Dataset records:
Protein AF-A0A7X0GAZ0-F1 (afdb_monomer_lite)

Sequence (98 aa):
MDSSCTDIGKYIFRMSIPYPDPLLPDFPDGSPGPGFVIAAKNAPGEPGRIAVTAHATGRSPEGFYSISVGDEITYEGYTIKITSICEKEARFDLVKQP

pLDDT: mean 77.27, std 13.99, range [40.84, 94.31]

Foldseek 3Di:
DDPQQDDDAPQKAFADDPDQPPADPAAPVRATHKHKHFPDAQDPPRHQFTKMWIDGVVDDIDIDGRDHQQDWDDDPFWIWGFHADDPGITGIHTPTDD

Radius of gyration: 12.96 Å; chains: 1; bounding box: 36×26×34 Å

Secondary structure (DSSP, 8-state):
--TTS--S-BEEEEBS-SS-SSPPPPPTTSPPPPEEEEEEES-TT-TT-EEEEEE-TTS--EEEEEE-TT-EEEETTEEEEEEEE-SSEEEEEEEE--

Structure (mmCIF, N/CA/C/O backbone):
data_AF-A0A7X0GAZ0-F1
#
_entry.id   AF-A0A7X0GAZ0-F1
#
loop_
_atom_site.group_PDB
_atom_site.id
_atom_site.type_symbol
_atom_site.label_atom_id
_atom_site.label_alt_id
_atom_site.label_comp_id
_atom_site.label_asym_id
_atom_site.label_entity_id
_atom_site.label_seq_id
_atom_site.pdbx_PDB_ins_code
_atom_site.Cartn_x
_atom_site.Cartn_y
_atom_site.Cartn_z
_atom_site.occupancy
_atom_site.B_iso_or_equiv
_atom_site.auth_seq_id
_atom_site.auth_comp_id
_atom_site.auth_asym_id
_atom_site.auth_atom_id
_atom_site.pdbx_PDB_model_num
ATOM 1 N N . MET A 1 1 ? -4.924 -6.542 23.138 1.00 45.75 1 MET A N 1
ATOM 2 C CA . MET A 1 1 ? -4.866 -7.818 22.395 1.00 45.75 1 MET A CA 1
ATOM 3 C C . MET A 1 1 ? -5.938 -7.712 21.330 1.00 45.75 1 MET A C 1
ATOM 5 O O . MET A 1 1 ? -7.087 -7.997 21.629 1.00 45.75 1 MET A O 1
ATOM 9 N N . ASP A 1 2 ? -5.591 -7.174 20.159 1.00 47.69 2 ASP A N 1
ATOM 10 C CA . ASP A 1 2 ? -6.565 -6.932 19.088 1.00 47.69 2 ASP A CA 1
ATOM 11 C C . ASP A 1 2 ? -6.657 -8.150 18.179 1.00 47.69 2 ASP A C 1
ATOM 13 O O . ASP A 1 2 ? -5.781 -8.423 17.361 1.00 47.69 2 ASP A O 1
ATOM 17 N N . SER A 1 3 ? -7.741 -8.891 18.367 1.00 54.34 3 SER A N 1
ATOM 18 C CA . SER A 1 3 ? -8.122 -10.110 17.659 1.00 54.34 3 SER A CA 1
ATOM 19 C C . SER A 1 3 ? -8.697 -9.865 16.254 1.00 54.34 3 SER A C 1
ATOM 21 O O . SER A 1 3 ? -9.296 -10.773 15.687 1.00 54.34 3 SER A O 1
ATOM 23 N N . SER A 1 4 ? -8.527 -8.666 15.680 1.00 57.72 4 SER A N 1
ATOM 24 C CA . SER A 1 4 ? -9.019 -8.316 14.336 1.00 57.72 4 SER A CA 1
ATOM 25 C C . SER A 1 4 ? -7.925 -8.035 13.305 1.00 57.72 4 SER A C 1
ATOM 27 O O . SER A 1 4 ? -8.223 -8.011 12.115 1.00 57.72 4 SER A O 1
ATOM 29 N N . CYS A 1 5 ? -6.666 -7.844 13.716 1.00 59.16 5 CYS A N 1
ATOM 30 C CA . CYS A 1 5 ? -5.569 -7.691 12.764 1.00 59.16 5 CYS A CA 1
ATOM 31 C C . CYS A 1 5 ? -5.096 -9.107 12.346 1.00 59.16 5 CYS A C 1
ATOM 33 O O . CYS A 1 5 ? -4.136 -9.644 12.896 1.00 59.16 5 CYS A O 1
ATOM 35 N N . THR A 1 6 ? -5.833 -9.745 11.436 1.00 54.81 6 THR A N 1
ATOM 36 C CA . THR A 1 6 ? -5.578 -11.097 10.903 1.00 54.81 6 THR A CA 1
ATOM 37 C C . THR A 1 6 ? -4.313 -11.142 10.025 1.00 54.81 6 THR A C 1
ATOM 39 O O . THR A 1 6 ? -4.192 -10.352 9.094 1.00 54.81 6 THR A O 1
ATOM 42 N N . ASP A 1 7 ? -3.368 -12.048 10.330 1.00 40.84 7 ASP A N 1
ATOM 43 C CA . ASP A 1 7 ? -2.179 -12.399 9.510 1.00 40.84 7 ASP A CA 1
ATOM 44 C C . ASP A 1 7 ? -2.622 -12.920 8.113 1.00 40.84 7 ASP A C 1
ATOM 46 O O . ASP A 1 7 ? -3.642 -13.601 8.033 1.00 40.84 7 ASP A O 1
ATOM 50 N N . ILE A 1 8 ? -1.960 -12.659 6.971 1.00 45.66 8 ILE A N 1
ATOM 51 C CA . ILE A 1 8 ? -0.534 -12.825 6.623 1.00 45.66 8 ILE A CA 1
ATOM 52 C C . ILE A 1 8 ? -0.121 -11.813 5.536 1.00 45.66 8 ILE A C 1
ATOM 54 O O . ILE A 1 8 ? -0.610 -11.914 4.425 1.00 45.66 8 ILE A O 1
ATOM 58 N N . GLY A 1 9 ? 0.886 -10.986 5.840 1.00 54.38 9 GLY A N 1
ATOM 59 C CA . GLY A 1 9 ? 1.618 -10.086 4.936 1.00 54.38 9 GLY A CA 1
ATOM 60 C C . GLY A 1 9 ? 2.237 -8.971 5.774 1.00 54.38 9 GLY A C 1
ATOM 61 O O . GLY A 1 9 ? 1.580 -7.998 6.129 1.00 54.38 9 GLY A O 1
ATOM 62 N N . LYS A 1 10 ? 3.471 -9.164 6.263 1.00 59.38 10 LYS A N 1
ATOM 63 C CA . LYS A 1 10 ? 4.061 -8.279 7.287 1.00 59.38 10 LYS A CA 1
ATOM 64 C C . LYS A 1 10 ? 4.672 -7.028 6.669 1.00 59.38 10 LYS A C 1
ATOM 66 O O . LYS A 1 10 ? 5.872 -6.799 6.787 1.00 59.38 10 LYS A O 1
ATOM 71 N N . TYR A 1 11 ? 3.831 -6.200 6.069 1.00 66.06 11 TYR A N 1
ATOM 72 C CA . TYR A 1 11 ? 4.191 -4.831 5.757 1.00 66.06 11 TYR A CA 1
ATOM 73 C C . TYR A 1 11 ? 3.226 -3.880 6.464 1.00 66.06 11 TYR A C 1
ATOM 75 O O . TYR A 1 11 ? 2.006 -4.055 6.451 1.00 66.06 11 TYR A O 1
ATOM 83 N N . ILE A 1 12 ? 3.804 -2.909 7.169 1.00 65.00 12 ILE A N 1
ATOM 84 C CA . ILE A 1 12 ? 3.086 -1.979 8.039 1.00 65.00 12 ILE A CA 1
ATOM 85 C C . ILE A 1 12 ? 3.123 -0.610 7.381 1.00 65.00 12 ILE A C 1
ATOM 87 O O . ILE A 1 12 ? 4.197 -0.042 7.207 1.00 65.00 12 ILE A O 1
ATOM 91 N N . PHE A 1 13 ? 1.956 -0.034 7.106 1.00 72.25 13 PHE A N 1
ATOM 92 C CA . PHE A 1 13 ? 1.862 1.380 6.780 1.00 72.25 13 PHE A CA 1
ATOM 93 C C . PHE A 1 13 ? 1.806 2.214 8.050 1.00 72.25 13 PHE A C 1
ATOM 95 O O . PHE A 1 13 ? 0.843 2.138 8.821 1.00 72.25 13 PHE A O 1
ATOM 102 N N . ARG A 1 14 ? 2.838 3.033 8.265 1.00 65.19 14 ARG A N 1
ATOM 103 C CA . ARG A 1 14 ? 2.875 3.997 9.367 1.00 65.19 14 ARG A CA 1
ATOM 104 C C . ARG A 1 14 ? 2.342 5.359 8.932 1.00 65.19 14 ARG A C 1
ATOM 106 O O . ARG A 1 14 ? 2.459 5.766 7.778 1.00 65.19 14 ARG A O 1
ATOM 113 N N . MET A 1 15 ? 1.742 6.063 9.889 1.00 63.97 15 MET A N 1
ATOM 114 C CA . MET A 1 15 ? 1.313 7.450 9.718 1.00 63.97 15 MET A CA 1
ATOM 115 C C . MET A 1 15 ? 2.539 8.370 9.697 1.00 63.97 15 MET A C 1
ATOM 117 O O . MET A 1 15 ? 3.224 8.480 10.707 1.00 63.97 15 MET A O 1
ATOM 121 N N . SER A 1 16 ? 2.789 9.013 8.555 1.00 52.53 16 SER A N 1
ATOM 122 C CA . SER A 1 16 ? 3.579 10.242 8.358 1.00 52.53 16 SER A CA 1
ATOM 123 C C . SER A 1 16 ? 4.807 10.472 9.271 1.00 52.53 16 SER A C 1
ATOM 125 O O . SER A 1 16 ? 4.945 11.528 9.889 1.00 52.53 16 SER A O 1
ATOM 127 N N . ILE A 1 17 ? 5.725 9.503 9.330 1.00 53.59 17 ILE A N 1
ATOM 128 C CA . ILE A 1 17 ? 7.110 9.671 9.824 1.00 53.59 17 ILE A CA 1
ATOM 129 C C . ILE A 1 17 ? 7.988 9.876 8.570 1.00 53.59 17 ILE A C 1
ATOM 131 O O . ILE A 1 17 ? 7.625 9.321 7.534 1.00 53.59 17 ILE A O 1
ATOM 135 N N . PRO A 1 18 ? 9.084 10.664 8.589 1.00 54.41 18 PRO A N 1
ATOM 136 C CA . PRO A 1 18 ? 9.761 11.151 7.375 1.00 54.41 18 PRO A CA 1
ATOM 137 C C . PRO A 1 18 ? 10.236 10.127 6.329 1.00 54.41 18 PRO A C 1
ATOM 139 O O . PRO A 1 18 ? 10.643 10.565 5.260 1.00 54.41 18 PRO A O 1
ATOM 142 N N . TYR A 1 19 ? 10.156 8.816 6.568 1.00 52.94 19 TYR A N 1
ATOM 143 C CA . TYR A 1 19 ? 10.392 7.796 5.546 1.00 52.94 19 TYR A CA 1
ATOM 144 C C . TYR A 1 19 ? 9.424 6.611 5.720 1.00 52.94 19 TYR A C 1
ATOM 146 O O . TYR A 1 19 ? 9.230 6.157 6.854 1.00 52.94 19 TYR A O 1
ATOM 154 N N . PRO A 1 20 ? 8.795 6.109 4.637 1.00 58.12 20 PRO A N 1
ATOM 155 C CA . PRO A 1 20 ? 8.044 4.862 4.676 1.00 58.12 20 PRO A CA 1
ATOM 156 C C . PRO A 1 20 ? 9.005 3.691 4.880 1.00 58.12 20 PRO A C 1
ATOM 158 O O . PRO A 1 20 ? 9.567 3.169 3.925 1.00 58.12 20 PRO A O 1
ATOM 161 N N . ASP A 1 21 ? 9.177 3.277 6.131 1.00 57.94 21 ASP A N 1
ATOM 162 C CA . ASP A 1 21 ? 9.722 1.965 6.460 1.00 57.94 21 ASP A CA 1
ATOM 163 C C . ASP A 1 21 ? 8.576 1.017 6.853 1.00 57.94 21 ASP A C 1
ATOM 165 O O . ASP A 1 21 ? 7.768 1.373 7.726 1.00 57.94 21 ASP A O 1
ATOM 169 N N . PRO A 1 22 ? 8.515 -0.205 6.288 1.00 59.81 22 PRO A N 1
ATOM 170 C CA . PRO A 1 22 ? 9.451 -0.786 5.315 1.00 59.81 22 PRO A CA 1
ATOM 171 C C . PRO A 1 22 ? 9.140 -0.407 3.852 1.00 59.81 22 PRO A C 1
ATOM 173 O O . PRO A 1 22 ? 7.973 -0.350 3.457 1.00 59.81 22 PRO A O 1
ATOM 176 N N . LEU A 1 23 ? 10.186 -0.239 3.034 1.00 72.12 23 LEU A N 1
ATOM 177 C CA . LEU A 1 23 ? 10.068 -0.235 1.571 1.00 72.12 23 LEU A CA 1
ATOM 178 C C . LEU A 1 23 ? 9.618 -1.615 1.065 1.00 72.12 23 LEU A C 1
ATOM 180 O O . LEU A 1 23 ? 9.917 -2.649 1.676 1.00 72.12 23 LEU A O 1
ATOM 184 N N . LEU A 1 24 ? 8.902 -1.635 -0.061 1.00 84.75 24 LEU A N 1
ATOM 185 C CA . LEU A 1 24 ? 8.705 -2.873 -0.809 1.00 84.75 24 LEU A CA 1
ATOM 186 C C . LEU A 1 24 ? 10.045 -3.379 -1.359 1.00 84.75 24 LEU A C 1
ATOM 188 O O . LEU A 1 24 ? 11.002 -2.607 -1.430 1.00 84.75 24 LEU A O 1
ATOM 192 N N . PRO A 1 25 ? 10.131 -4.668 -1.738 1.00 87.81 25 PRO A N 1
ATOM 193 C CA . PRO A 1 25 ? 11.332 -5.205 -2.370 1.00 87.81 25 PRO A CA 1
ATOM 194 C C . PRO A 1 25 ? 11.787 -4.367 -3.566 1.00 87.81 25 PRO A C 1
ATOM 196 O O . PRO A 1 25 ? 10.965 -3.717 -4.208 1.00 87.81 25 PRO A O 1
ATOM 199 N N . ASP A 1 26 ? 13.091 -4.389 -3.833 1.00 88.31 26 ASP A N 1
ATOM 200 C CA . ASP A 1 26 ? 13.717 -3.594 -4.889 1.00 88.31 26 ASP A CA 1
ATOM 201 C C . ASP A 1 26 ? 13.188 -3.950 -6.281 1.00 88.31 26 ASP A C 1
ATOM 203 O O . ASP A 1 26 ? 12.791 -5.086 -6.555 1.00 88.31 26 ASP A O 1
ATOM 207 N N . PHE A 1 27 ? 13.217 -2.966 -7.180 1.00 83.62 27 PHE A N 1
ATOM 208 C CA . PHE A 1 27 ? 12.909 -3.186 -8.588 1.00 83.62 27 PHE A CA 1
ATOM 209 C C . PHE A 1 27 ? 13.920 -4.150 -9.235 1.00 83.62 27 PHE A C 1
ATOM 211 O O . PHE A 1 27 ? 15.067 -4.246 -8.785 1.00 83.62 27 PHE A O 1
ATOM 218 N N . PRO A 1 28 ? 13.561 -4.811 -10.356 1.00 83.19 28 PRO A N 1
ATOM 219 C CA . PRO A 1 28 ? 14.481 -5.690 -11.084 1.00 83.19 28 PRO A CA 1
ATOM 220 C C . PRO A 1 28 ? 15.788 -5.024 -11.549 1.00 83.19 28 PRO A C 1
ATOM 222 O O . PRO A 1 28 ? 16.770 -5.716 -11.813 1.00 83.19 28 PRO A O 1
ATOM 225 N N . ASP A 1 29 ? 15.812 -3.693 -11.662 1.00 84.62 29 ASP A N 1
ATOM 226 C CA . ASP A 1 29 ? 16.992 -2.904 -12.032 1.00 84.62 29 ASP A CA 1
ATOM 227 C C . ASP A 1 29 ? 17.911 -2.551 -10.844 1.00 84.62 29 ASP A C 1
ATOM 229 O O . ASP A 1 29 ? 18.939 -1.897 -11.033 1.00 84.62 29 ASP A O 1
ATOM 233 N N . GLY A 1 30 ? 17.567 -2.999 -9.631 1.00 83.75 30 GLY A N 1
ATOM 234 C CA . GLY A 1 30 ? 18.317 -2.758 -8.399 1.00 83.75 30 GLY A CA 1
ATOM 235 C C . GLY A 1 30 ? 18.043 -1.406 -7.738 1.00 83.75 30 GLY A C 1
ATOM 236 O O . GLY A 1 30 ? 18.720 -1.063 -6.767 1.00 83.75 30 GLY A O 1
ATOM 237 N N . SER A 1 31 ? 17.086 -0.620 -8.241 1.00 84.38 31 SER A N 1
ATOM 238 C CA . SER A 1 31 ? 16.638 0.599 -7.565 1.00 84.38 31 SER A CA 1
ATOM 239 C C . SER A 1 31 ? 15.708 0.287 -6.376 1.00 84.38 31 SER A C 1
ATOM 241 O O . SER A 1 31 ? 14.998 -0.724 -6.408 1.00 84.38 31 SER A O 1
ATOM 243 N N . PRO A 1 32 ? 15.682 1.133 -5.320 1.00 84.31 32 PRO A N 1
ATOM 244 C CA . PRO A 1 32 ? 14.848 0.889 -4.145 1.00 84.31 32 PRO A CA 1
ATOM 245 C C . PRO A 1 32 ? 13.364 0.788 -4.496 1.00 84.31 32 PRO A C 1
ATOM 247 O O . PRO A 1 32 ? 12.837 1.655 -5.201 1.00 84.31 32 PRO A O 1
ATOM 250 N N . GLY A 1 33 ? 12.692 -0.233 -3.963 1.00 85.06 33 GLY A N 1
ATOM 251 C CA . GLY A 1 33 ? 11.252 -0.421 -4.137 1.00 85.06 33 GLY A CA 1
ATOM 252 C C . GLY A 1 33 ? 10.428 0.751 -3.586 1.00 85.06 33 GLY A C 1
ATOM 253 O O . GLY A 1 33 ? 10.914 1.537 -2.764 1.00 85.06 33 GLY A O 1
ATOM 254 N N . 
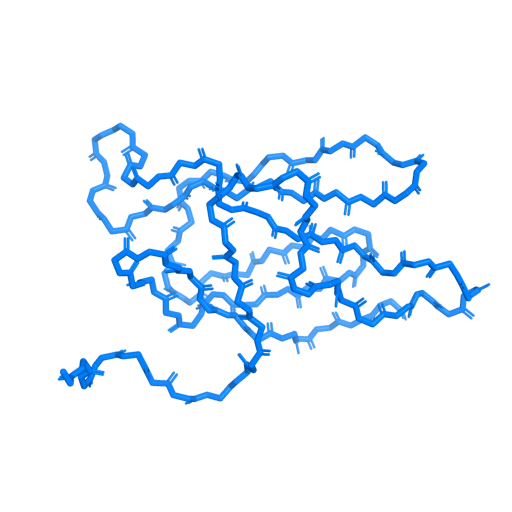PRO A 1 34 ? 9.167 0.910 -4.022 1.00 86.38 34 PRO A N 1
ATOM 255 C CA . PRO A 1 34 ? 8.314 1.974 -3.518 1.00 86.38 34 PRO A CA 1
ATOM 256 C C . PRO A 1 34 ? 7.946 1.749 -2.046 1.00 86.38 34 PRO A C 1
ATOM 258 O O . PRO A 1 34 ? 7.880 0.622 -1.555 1.00 86.38 34 PRO A O 1
ATOM 261 N N . GLY A 1 35 ? 7.633 2.833 -1.347 1.00 85.75 35 GLY A N 1
ATOM 262 C CA . GLY A 1 35 ? 6.990 2.803 -0.037 1.00 85.75 35 GLY A CA 1
ATOM 263 C C . GLY A 1 35 ? 5.564 3.335 -0.126 1.00 85.75 35 GLY A C 1
ATOM 264 O O . GLY A 1 35 ? 5.263 4.151 -0.999 1.00 85.75 35 GLY A O 1
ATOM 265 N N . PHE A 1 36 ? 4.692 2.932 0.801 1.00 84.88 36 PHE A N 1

*Problem requirements*: Repeat the lines from the first one in the records through the line containing "ATOM 21 O O", exactly as written, and nothing else.

*Output for this exercise*:
Protein AF-A0A7X0GAZ0-F1 (afdb_monomer_lite)

Sequence (98 aa):
MDSSCTDIGKYIFRMSIPYPDPLLPDFPDGSPGPGFVIAAKNAPGEPGRIAVTAHATGRSPEGFYSISVGDEITYEGYTIKITSICEKEARFDLVKQP

pLDDT: mean 77.27, std 13.99, range [40.84, 94.31]

Foldseek 3Di:
DDPQQDDDAPQKAFADDPDQPPADPAAPVRATHKHKHFPDAQDPPRHQFTKMWIDGVVDDIDIDGRDHQQDWDDDPFWIWGFHADDPGITGIHTPTDD

Radius of gyration: 12.96 Å; chains: 1; bounding box: 36×26×34 Å

Secondary structure (DSSP, 8-state):
--TTS--S-BEEEEBS-SS-SSPPPPPTTSPPPPEEEEEEES-TT-TT-EEEEEE-TTS--EEEEEE-TT-EEEETTEEEEEEEE-SSEEEEEEEE--

Structure (mmCIF, N/CA/C/O backbone):
data_AF-A0A7X0GAZ0-F1
#
_entry.id   AF-A0A7X0GAZ0-F1
#
loop_
_atom_site.group_PDB
_atom_site.id
_atom_site.type_symbol
_atom_site.label_atom_id
_atom_site.label_alt_id
_atom_site.label_comp_id
_atom_site.label_asym_id
_atom_site.label_entity_id
_atom_site.label_seq_id
_atom_site.pdbx_PDB_ins_code
_atom_site.Cartn_x
_atom_site.Cartn_y
_atom_site.Cartn_z
_atom_site.occupancy
_atom_site.B_iso_or_equiv
_atom_site.auth_seq_id
_atom_site.auth_comp_id
_atom_site.auth_asym_id
_atom_site.auth_atom_id
_atom_site.pdbx_PDB_model_num
ATOM 1 N N . MET A 1 1 ? -4.924 -6.542 23.138 1.00 45.75 1 MET A N 1
ATOM 2 C CA . MET A 1 1 ? -4.866 -7.818 22.395 1.00 45.75 1 MET A CA 1
ATOM 3 C C . MET A 1 1 ? -5.938 -7.712 21.330 1.00 45.75 1 MET A C 1
ATOM 5 O O . MET A 1 1 ? -7.087 -7.997 21.629 1.00 45.75 1 MET A O 1
ATOM 9 N N . ASP A 1 2 ? -5.591 -7.174 20.159 1.00 47.69 2 ASP A N 1
ATOM 10 C CA . ASP A 1 2 ? -6.565 -6.932 19.088 1.00 47.69 2 ASP A CA 1
ATOM 11 C C . ASP A 1 2 ? -6.657 -8.150 18.179 1.00 47.69 2 ASP A C 1
ATOM 13 O O . ASP A 1 2 ? -5.781 -8.423 17.361 1.00 47.69 2 ASP A O 1
ATOM 17 N N . SER A 1 3 ? -7.741 -8.891 18.367 1.00 54.34 3 SER A N 1
ATOM 18 C CA . SER A 1 3 ? -8.122 -10.110 17.659 1.00 54.34 3 SER A CA 1
ATOM 19 C C . SER A 1 3 ? -8.697 -9.865 16.254 1.00 54.34 3 SER A C 1
ATOM 21 O O . SER A 1 3 ? -9.296 -10.773 15.687 1.00 54.34 3 SER A O 1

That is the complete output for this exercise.